> **Task to carry out**
Nothing but the lines from the one with "ATOM 207 N N" down to the one with "ATOM 221 C C" should be returned, exactly and with both ends included, from the material below.

> **Available data**
»»

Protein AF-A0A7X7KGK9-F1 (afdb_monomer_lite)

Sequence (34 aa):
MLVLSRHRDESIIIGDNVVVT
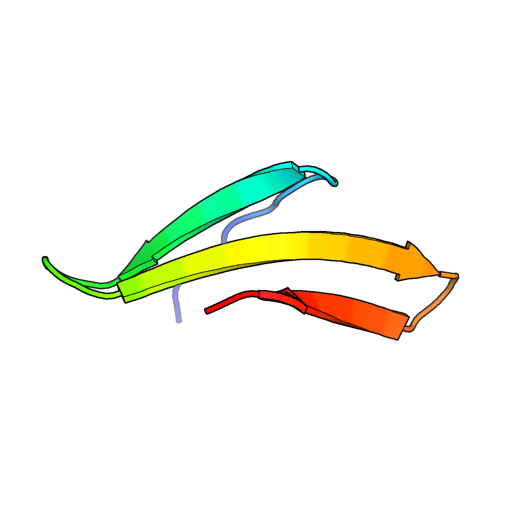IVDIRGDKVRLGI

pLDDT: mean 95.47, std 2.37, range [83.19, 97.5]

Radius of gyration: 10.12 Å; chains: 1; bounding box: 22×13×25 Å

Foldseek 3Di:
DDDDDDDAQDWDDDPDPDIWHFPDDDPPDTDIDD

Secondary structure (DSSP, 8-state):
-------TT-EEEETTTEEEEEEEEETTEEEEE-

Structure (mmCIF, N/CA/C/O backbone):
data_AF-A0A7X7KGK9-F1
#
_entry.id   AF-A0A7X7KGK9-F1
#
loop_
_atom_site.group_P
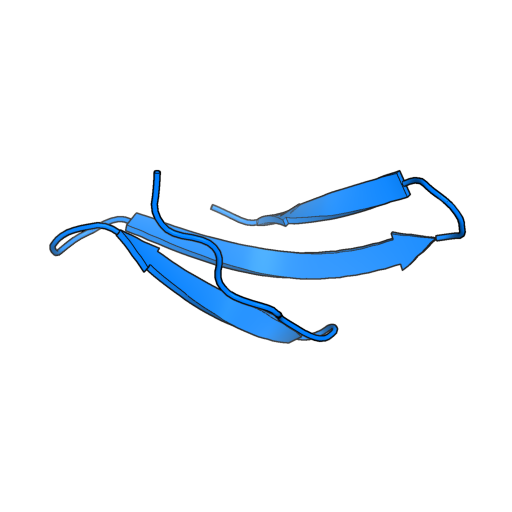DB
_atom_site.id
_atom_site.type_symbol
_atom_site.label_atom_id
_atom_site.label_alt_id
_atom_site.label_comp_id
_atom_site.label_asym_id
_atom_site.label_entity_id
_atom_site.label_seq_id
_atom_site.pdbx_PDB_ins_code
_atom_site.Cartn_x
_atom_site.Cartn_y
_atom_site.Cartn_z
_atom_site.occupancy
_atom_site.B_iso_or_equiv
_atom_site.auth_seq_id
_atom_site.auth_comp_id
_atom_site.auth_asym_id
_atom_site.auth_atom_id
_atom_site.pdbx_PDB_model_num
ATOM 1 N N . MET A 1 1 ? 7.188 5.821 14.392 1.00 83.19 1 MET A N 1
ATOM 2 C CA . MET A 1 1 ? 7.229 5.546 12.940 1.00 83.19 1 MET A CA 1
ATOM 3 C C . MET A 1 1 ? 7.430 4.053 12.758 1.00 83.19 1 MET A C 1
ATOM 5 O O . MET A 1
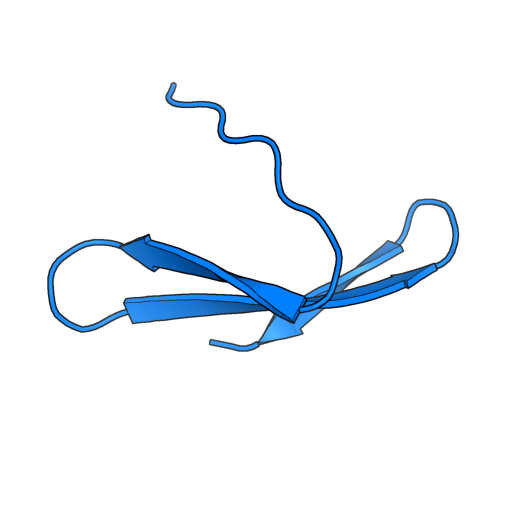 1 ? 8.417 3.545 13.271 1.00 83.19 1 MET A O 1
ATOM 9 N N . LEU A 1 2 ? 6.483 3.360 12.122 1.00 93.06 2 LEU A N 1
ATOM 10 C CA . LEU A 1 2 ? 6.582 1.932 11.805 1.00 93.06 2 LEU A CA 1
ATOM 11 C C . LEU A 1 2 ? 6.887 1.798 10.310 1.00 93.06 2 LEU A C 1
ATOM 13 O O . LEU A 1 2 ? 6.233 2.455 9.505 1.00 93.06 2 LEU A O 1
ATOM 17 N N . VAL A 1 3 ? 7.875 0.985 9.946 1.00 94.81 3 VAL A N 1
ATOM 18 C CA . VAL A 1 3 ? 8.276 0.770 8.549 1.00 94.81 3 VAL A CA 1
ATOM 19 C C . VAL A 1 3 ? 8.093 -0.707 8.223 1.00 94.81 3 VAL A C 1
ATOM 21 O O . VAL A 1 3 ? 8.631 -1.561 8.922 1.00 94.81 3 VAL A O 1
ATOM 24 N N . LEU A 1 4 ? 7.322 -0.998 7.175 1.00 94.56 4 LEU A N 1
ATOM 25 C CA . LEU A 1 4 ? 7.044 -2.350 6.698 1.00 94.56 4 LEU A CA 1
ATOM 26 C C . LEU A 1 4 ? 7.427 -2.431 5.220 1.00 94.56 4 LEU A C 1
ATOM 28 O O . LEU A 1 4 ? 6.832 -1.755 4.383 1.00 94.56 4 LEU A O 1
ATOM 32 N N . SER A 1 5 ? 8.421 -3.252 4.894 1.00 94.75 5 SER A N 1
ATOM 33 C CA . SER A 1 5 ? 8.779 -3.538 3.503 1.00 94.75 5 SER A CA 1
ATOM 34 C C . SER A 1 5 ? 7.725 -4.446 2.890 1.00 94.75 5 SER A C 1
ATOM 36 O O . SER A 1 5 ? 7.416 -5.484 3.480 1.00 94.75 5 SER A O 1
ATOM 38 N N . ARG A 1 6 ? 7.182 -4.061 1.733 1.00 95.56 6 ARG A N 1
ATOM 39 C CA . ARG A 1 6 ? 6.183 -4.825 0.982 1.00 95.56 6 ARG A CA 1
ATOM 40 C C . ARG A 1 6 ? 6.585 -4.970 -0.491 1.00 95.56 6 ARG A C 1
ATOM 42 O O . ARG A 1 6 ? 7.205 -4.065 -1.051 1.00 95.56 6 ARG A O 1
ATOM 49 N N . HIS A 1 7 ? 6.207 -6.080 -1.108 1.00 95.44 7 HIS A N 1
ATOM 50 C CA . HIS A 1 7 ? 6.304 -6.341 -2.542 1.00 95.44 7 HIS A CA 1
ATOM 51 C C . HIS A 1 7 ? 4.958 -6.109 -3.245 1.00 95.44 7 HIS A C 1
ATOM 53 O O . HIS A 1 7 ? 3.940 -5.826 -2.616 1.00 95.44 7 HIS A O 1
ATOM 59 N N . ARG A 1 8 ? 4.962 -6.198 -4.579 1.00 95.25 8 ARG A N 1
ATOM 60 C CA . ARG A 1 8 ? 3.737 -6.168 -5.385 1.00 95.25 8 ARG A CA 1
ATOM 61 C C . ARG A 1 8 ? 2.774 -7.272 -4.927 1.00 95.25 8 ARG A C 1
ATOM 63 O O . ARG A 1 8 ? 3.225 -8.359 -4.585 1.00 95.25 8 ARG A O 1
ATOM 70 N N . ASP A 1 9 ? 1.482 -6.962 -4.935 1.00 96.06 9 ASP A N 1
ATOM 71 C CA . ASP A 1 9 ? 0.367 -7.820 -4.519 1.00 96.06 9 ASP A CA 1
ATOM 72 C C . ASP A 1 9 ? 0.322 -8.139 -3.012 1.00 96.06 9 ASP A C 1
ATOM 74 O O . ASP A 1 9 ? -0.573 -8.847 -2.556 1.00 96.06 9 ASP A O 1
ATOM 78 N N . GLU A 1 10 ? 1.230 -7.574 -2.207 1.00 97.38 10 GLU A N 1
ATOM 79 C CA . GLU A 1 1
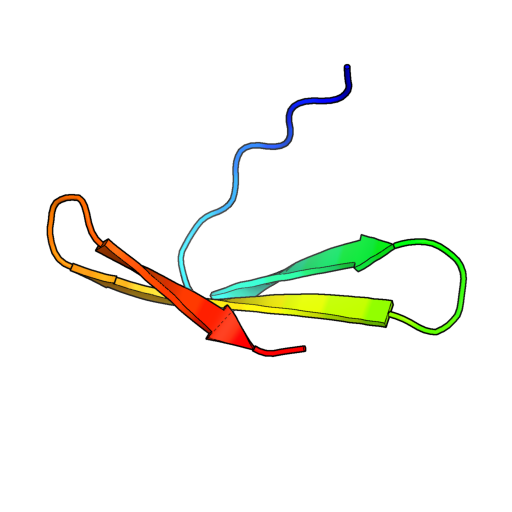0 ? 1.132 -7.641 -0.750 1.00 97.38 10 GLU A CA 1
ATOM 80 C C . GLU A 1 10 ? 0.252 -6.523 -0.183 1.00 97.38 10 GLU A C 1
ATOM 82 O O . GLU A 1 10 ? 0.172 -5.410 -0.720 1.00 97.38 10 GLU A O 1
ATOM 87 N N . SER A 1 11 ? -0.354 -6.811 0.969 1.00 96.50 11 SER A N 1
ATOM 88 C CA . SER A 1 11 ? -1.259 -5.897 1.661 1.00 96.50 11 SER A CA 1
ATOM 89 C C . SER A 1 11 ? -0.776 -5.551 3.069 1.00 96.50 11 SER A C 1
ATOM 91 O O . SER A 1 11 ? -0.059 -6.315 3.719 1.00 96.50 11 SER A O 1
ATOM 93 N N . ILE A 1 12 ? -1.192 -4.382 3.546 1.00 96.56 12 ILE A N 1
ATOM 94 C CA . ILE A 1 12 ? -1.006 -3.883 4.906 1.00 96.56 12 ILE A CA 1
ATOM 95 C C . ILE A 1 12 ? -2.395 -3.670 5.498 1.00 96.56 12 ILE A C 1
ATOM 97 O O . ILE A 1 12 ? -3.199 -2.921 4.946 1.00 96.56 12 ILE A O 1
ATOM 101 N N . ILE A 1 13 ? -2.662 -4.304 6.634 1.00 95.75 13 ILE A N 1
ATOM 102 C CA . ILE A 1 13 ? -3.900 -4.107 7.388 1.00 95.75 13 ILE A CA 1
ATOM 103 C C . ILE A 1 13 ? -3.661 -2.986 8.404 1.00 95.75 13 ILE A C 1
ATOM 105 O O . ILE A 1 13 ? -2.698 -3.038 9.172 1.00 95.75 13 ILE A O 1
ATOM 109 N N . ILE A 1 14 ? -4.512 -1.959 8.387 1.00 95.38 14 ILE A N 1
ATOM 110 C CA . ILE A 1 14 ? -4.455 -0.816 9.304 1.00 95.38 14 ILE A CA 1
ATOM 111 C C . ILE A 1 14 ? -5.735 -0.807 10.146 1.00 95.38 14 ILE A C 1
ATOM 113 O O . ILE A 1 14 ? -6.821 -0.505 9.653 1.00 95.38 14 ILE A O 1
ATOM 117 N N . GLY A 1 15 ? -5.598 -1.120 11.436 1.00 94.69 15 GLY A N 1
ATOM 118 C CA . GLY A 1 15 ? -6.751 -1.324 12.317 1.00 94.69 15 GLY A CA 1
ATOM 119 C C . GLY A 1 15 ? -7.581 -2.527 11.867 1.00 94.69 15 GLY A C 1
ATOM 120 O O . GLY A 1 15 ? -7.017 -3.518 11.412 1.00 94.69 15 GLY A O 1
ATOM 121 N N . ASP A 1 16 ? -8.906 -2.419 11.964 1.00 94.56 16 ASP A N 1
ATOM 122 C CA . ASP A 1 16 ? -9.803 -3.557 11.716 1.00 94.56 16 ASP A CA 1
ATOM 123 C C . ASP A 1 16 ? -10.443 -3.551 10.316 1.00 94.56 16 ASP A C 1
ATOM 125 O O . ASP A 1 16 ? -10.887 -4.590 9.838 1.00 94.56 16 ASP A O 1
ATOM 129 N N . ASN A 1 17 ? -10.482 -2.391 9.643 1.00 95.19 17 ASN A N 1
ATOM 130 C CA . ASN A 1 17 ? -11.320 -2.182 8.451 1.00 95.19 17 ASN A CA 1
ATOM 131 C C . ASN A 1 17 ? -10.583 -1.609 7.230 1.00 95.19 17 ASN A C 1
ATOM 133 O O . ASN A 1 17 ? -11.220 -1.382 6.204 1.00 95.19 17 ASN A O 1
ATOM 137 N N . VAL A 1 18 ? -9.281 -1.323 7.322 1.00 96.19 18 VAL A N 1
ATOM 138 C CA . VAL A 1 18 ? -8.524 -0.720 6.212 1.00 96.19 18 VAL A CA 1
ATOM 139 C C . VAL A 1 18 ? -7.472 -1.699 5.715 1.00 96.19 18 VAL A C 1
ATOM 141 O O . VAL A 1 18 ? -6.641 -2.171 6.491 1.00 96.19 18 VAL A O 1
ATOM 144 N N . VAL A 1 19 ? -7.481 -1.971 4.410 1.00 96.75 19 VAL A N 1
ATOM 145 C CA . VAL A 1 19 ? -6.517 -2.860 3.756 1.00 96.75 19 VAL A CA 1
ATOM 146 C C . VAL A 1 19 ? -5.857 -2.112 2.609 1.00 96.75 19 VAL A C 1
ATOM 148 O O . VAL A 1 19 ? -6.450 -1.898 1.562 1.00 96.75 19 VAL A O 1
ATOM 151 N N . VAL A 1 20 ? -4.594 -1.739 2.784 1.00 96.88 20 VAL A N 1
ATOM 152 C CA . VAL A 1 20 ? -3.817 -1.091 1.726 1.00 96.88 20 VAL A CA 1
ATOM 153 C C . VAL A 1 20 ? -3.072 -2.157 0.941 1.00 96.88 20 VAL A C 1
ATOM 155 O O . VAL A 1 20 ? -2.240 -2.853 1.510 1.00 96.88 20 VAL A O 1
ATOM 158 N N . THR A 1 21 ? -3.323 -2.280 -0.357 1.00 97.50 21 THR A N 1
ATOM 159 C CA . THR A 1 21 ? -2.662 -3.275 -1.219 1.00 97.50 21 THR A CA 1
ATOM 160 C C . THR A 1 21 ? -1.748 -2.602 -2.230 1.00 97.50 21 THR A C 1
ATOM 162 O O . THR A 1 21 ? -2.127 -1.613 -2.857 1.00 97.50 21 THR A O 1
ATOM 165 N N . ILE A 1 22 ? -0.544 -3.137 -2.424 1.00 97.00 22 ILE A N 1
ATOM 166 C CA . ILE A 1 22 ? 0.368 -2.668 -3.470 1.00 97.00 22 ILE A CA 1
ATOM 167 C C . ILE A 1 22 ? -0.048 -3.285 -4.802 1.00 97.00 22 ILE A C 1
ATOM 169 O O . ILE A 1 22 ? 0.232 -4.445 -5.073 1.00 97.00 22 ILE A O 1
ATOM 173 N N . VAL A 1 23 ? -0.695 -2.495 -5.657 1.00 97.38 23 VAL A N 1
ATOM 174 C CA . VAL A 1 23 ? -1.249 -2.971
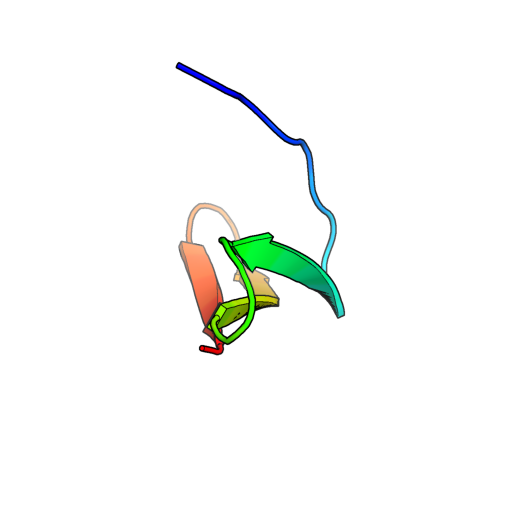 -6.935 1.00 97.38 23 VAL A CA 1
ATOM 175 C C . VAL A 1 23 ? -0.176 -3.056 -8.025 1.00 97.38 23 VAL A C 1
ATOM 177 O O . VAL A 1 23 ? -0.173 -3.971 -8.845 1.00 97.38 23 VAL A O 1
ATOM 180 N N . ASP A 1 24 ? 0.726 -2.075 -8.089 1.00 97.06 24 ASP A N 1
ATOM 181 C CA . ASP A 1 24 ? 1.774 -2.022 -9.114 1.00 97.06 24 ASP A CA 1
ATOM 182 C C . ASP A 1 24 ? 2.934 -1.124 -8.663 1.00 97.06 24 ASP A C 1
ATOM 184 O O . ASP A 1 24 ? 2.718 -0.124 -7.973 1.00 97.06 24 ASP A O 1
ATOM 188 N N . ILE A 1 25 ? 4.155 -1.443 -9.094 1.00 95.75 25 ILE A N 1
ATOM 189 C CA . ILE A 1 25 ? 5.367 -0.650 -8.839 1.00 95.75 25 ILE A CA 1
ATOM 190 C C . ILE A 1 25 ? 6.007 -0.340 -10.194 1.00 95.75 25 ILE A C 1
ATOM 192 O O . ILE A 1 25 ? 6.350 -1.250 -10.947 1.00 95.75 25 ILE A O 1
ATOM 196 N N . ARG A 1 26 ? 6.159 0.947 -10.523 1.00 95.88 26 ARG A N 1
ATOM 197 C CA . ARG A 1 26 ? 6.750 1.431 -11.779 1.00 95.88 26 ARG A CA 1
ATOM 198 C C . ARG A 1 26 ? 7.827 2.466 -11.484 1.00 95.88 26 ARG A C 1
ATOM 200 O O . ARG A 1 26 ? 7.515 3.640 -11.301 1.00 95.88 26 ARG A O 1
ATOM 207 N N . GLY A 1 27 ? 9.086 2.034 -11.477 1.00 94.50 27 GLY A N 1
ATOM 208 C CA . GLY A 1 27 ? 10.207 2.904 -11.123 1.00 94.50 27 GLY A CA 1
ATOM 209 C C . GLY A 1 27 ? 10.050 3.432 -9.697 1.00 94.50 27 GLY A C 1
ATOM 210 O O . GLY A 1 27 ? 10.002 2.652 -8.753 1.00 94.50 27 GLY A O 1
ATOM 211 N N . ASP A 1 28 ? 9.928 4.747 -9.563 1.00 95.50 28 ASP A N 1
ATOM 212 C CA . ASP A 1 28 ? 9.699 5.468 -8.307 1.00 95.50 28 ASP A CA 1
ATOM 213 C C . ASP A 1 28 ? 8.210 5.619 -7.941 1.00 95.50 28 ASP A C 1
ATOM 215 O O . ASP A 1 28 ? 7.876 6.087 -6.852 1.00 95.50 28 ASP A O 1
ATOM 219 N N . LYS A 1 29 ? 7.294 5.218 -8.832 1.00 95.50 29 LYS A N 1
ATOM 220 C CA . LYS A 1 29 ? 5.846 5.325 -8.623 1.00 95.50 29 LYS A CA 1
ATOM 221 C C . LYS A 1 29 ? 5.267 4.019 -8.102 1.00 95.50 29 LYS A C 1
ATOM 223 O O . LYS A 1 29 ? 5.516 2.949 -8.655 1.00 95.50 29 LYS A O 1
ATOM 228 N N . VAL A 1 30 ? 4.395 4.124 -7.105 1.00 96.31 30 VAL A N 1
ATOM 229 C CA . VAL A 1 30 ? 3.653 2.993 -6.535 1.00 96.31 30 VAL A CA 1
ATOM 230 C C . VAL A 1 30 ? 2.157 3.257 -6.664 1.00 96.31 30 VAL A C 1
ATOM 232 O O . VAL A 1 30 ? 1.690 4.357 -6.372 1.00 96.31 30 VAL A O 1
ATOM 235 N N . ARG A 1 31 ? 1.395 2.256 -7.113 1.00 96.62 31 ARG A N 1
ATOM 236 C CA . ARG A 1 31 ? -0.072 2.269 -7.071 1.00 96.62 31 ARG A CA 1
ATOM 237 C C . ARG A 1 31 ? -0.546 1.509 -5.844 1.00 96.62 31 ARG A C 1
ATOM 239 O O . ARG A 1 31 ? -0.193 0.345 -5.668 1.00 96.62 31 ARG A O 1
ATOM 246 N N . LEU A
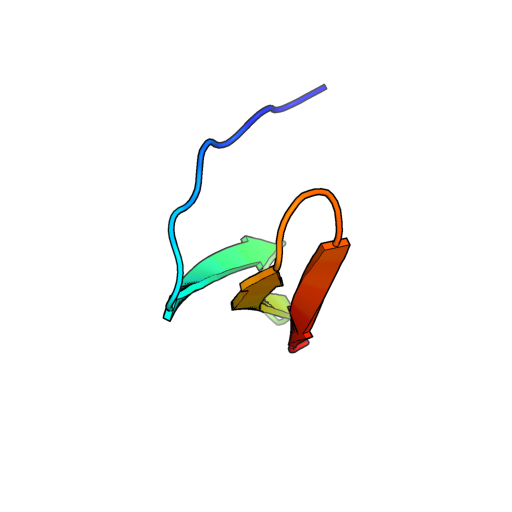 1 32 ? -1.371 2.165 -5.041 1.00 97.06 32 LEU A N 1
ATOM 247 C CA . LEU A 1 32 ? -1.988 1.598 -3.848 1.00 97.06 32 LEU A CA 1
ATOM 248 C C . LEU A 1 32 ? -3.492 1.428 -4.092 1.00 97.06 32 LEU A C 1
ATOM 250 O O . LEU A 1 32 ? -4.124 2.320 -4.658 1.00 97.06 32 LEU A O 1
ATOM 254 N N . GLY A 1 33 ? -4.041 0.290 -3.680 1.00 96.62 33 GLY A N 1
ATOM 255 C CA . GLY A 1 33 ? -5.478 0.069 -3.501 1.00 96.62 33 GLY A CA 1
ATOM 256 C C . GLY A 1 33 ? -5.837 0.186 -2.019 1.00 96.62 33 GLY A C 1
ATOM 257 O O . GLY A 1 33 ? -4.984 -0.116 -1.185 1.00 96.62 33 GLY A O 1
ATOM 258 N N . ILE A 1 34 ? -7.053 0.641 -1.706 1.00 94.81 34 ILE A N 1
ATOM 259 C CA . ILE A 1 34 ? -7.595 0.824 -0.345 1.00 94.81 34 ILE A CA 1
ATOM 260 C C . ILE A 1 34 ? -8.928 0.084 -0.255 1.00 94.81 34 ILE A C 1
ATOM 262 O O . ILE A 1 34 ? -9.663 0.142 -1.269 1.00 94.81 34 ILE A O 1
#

««

> **Task answer**
ATOM 207 N N . GLY A 1 27 ? 9.086 2.034 -11.477 1.00 94.50 27 GLY A N 1
ATOM 208 C CA . GLY A 1 27 ? 10.207 2.904 -11.123 1.00 94.50 27 GLY A CA 1
ATOM 209 C C . GLY A 1 27 ? 10.050 3.432 -9.697 1.00 94.50 27 GLY A C 1
ATOM 210 O O . GLY A 1 27 ? 10.002 2.652 -8.753 1.00 94.50 27 GLY A O 1
ATOM 211 N N . ASP A 1 28 ? 9.928 4.747 -9.563 1.00 95.50 28 ASP A N 1
ATOM 212 C CA . ASP A 1 28 ? 9.699 5.468 -8.307 1.00 95.50 28 ASP A CA 1
ATOM 213 C C . ASP A 1 28 ? 8.210 5.619 -7.941 1.00 95.50 28 ASP A C 1
ATOM 215 O O . ASP A 1 28 ? 7.876 6.087 -6.852 1.00 95.50 28 ASP A O 1
ATOM 219 N N . LYS A 1 29 ? 7.294 5.218 -8.832 1.00 95.50 29 LYS A N 1
ATOM 220 C CA . LYS A 1 29 ? 5.846 5.325 -8.623 1.00 95.50 29 LYS A CA 1
ATOM 221 C C . LYS A 1 29 ? 5.267 4.019 -8.102 1.00 95.50 29 LYS A C 1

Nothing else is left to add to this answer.